CodeRabbit couldn't request changes on this pull request because it doesn't have sufficient GitHub permissions.

Please grant CodeRabbit Pull requests: Read and write permission and re-run the review.

👉 Steps to fix this

Actionable comments posted: 8

Caution

Some comments are outside the diff and can’t be posted inline due to platform limitations.

⚠️ Outside diff range comments (3)

modelopt/torch/speculative/plugins/hf_training_args.py (1)
30-35: 🛠️ Refactor suggestion | 🟠 Major | ⚡ Quick win

Add __all__ to keep the schema API explicit.

This module exports public Pydantic models, so leaving the symbol list implicit works against the repo's Python API convention. Please declare __all__ near the top.

As per coding guidelines, "**/*.py: Define the public API with __all__ at the top of each Python module ... to keep the public API explicit and make star-imports safe".
🤖 Prompt for AI Agents
Verify each finding against current code. Fix only still-valid issues, skip the
rest with a brief reason, keep changes minimal, and validate.

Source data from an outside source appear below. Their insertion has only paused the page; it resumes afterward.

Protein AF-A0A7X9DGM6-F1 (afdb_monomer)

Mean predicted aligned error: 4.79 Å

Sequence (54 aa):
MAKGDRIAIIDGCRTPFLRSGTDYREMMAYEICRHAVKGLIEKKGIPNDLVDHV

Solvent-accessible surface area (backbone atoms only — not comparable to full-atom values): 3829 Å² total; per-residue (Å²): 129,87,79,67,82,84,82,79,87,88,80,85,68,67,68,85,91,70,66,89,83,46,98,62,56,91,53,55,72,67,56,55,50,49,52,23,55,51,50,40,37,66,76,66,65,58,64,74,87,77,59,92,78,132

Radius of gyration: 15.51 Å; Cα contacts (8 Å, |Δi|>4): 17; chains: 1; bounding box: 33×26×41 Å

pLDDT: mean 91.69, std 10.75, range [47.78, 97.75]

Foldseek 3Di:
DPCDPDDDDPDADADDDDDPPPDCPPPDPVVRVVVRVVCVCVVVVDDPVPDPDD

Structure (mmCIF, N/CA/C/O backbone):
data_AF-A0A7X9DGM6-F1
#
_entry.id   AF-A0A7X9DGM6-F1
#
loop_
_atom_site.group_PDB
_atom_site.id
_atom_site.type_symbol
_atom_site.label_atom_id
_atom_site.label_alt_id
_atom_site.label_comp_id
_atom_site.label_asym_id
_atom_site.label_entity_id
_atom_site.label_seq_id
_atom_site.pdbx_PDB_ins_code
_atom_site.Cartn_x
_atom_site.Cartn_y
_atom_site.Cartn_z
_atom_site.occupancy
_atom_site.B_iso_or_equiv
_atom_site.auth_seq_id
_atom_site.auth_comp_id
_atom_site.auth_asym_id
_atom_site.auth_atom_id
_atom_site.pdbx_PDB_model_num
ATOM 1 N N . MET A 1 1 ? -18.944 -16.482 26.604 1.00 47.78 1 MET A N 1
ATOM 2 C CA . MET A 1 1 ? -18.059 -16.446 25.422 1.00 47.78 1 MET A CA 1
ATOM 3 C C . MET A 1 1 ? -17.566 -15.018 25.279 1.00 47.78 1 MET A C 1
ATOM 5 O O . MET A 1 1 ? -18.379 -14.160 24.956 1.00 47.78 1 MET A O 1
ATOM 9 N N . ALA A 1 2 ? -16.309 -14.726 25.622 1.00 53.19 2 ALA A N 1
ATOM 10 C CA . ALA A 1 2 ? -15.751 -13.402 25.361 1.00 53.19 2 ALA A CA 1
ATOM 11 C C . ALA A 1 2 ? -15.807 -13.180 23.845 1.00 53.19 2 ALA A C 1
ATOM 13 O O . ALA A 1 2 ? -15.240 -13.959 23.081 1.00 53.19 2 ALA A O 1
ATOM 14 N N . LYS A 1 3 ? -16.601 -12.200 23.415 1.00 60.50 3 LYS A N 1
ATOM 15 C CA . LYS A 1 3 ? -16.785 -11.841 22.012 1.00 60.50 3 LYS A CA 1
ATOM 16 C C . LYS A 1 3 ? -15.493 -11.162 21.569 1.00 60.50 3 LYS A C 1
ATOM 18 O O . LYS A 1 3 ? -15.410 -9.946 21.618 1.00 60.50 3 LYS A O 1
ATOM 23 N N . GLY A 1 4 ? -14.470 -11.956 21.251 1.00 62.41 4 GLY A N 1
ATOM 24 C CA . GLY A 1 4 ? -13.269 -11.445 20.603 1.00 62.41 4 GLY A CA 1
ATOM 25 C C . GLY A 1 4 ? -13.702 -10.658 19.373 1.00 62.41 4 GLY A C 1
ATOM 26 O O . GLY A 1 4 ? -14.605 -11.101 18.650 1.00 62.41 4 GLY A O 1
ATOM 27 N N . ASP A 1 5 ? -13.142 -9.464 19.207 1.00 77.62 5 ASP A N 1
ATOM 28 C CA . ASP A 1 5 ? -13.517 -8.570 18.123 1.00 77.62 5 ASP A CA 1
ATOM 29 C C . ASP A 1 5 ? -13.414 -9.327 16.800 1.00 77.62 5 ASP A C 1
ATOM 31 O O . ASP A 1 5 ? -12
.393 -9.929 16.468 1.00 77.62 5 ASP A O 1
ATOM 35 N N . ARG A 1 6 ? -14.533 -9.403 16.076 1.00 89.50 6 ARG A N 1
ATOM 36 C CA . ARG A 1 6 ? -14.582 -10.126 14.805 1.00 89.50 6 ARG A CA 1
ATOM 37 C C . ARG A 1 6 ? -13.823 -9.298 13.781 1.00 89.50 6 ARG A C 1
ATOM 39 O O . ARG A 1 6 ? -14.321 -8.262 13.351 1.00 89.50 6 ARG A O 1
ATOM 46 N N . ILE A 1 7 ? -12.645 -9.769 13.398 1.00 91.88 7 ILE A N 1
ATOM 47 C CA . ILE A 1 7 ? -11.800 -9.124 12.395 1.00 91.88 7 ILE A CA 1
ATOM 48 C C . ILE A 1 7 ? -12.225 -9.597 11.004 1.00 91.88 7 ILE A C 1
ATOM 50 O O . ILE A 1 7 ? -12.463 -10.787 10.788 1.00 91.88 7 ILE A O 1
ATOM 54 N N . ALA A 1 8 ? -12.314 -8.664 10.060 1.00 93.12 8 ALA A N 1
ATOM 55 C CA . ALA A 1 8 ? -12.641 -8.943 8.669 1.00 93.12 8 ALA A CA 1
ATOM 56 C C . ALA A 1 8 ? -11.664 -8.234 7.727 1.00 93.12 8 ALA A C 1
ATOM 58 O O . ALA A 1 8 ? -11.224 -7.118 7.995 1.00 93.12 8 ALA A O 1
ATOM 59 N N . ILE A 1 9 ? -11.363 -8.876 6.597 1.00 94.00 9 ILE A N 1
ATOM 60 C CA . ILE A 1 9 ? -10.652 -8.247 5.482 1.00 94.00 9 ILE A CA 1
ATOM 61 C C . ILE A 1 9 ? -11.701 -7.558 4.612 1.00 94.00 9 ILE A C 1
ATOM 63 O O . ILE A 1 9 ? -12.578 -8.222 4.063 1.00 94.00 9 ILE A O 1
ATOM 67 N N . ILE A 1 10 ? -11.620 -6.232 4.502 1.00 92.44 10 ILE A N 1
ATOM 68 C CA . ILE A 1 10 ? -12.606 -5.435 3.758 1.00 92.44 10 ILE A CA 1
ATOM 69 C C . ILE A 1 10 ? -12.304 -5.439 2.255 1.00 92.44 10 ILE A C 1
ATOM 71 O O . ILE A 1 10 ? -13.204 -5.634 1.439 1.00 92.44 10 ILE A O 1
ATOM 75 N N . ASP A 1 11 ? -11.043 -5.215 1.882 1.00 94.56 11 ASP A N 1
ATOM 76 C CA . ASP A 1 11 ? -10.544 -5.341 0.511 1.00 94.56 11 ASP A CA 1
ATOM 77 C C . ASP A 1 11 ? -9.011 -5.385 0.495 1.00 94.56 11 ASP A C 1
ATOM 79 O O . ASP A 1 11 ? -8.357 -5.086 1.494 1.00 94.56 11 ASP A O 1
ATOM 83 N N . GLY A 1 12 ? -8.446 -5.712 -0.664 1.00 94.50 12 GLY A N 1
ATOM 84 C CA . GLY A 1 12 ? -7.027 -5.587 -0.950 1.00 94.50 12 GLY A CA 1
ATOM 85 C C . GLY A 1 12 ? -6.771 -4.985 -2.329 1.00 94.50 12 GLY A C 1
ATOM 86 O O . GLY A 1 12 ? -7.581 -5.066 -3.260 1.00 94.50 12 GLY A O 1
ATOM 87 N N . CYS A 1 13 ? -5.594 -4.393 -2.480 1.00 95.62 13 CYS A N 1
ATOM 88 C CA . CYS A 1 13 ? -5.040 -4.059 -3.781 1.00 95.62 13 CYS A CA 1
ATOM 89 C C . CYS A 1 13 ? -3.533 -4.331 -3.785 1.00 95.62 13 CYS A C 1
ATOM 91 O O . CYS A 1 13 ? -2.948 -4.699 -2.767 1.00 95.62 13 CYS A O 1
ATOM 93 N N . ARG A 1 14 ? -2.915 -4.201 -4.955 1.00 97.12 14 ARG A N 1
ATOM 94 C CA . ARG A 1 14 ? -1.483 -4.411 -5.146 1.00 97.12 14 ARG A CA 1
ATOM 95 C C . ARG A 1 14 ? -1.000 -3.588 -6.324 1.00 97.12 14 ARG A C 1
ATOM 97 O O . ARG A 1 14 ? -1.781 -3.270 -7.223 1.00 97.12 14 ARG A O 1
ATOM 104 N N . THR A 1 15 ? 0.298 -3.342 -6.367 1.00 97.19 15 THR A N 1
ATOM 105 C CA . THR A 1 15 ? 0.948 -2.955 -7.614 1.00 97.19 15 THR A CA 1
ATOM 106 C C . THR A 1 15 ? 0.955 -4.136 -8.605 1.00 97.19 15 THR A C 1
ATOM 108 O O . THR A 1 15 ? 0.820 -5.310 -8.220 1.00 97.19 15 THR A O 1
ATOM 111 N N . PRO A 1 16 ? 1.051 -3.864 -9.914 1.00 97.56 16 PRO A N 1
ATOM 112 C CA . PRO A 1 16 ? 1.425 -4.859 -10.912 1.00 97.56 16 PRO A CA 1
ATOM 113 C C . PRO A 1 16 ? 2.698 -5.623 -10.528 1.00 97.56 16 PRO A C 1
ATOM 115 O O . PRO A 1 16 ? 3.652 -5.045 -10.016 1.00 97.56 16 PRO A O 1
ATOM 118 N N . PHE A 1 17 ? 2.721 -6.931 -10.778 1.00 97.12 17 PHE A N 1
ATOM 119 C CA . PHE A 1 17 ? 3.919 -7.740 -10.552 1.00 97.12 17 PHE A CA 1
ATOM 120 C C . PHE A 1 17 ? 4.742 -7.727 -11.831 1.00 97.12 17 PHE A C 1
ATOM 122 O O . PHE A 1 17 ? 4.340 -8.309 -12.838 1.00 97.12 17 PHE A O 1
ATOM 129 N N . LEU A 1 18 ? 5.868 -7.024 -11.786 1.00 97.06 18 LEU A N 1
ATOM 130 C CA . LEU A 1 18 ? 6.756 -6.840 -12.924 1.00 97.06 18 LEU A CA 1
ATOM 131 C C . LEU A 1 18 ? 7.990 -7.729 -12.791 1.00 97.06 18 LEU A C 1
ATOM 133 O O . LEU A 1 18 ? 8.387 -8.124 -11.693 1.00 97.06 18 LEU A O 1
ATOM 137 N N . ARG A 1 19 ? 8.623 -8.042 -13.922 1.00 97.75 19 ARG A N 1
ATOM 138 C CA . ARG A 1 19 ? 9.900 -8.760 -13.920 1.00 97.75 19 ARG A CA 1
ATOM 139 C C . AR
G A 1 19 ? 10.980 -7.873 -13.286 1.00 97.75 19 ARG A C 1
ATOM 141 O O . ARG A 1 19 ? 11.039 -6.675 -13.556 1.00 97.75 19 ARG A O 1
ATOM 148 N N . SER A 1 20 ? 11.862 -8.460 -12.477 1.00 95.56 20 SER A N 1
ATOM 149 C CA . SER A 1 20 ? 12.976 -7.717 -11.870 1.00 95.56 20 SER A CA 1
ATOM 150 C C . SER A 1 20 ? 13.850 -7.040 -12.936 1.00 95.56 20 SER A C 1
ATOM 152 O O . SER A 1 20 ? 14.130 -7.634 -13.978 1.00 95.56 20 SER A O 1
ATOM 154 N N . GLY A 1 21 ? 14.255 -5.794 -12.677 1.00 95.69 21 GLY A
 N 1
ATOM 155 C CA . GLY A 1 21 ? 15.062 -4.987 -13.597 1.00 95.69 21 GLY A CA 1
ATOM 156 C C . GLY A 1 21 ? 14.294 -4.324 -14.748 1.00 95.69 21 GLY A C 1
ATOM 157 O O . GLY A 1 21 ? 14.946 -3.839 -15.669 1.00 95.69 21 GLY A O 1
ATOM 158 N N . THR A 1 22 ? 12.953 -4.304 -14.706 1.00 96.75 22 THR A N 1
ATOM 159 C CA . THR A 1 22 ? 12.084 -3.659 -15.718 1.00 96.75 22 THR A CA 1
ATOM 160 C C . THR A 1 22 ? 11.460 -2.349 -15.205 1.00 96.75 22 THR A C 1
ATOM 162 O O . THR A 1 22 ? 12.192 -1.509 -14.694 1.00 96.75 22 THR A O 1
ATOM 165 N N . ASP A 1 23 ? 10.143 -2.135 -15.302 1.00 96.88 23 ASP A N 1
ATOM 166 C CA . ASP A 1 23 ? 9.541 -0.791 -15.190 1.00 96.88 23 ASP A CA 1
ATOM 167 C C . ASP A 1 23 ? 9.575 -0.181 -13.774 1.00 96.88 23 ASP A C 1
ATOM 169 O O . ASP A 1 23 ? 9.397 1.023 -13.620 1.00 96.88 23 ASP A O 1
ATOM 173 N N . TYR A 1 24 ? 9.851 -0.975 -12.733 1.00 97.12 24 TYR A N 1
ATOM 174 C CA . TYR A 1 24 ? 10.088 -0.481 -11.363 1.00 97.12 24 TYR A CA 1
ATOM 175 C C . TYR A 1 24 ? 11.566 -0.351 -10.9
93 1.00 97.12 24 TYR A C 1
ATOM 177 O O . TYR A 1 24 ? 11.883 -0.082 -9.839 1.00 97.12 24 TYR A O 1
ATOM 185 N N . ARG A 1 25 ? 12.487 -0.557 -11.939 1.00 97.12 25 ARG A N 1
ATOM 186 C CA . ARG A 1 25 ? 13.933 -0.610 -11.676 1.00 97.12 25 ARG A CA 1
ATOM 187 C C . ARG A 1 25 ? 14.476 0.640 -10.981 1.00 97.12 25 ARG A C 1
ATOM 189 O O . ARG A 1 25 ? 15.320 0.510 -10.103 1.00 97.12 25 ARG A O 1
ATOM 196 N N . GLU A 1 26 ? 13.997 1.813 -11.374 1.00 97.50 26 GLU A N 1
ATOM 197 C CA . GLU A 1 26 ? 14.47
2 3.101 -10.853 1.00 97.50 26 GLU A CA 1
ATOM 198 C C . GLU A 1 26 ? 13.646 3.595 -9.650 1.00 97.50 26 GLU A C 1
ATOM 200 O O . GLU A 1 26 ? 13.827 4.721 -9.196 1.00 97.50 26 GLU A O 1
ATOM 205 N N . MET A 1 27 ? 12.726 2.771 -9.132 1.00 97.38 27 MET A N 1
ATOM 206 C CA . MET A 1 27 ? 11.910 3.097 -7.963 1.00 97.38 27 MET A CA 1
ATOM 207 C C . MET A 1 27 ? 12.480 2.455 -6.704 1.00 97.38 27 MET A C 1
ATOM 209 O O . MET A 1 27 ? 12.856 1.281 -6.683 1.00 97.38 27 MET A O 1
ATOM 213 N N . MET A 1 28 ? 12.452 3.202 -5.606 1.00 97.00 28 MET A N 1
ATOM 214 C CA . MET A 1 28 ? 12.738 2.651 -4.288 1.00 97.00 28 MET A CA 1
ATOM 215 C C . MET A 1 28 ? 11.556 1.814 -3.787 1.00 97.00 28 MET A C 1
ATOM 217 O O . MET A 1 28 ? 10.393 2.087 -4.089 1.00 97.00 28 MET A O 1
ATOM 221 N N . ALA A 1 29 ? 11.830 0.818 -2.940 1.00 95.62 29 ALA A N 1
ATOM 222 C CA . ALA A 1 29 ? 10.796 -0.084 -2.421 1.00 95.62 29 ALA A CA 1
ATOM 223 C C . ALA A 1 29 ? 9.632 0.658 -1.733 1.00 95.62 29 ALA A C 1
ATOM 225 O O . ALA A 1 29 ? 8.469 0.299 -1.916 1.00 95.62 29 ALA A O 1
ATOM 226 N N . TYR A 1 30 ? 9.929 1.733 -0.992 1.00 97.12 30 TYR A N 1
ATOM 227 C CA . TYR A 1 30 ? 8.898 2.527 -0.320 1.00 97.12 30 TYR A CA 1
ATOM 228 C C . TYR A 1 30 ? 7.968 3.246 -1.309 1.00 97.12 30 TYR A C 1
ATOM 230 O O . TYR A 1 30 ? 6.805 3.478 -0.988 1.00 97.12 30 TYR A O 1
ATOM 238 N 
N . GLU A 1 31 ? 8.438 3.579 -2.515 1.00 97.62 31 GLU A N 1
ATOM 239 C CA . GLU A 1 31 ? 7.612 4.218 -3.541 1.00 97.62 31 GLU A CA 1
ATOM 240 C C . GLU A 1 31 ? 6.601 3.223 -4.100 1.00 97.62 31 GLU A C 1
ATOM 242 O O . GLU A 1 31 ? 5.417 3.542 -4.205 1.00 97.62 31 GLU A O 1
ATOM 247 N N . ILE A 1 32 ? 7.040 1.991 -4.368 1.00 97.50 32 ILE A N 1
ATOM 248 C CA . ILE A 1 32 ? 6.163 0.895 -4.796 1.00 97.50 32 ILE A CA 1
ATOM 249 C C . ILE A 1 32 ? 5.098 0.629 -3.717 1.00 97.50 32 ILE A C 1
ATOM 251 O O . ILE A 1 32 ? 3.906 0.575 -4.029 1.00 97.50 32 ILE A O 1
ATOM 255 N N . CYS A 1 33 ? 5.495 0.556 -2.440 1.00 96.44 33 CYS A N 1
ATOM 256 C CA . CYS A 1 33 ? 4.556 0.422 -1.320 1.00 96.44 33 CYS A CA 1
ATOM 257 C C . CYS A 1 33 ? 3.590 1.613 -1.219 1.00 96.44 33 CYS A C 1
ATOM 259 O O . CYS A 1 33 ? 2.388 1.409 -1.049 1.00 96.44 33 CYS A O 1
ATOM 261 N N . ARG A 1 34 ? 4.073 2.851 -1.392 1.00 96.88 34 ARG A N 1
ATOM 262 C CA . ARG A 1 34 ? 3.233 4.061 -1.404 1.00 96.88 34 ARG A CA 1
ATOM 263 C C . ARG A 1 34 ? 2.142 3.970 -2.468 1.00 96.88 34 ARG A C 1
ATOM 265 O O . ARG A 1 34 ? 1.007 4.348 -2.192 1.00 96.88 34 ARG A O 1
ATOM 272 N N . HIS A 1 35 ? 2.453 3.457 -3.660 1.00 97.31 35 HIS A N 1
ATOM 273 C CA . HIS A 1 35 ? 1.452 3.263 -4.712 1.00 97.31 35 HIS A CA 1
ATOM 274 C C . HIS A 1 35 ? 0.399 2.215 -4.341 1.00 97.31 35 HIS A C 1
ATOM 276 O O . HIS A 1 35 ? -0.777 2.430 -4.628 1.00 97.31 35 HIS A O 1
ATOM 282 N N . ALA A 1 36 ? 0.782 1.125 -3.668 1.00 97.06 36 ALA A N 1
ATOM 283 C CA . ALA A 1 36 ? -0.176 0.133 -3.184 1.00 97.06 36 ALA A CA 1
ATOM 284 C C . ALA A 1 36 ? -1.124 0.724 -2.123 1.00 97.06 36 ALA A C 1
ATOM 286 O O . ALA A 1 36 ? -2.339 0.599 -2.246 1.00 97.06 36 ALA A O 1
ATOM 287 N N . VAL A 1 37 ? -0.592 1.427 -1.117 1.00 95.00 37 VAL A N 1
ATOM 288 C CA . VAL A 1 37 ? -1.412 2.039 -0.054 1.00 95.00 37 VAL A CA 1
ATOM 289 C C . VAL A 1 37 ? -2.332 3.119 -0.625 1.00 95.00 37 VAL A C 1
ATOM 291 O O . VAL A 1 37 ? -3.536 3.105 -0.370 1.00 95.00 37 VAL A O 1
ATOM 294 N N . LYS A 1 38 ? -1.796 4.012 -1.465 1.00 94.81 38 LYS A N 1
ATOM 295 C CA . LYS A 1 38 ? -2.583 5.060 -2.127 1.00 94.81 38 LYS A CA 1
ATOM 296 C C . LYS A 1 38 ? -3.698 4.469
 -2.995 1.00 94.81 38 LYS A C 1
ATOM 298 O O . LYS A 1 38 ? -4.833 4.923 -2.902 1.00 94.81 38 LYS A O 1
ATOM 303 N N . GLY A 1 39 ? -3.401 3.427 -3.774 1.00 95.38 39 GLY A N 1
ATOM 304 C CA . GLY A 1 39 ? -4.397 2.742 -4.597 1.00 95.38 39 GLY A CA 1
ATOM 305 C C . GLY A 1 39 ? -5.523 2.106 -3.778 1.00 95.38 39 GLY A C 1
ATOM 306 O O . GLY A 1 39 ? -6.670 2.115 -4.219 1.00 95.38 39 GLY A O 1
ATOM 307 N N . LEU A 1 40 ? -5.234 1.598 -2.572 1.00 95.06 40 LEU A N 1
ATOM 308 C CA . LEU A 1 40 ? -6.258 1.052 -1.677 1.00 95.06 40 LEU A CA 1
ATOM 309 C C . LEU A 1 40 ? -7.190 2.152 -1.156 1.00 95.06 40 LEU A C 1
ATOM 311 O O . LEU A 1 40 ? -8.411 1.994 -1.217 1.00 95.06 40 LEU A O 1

In `@modelopt/torch/speculative/plugins/hf_training_args.py` around lines 30 - 35,
Add an explicit __all__ declaration near the top of hf_training_args.py
(immediately after the imports) that lists the module's public API: include the
names of the Pydantic models and any helper functions or constants you intend to
export (i.e., the public class names that subclass BaseModel and any functions
that should be visible to consumers), so star-imports are safe and the module
follows the repo convention.
examples/speculative_decoding/launch_train.sh (1)
80-92: ⚠️ Potential issue | 🔴 Critical | ⚡ Quick win

Stop using sh -c to run the assembled accelerate launch command.

sh -c "… ${EXTRA_ARGS[*]}" re-parses CLI overrides with shell syntax, so argument boundaries break (e.g. training.output_dir=/tmp/has space becomes two separate args) and command substitutions inside overrides execute (e.g. note=$(...) becomes note=...). This same interpolation also embeds unquoted multi-node variables like $MACHINE_RANK / $HEAD_NODE_IP into the sh -c string.

Build an argv array and invoke it directly (no sh -c):
Suggested fix
- set -x
- start_time=$(date +%s)
- sh -c "accelerate launch --mixed_precision bf16 $MULTI_NODE_ARGS ${SCRIPT_DIR}/main.py --config $CONFIG_FILE ${EXTRA_ARGS[*]}"
+ CMD=(accelerate launch --mixed_precision bf16)
+ if [[ "$NUM_NODES" != "1" ]]; then
+   CMD+=(
+     --multi_gpu
+     --num_processes "$TOTAL_GPU"
+     --num_machines "$NUM_NODES"
+     --machine_rank "${MACHINE_RANK:-$SLURM_PROCID}"
+     --main_process_ip "$HEAD_NODE_IP"
+     --main_process_port 29500
+   )
+ fi
+ CMD+=("${SCRIPT_DIR}/main.py" --config "$CONFIG_FILE" "${EXTRA_ARGS[@]}")
+ set -x
+ start_time=$(date +%s)
+ "${CMD[@]}"
  echo "Total time: $(( $(date +%s) - $start_time )) seconds"
🤖 Prompt for AI Agents
Verify each finding against current code. Fix only still-valid issues, skip the
rest with a brief reason, keep changes minimal, and validate.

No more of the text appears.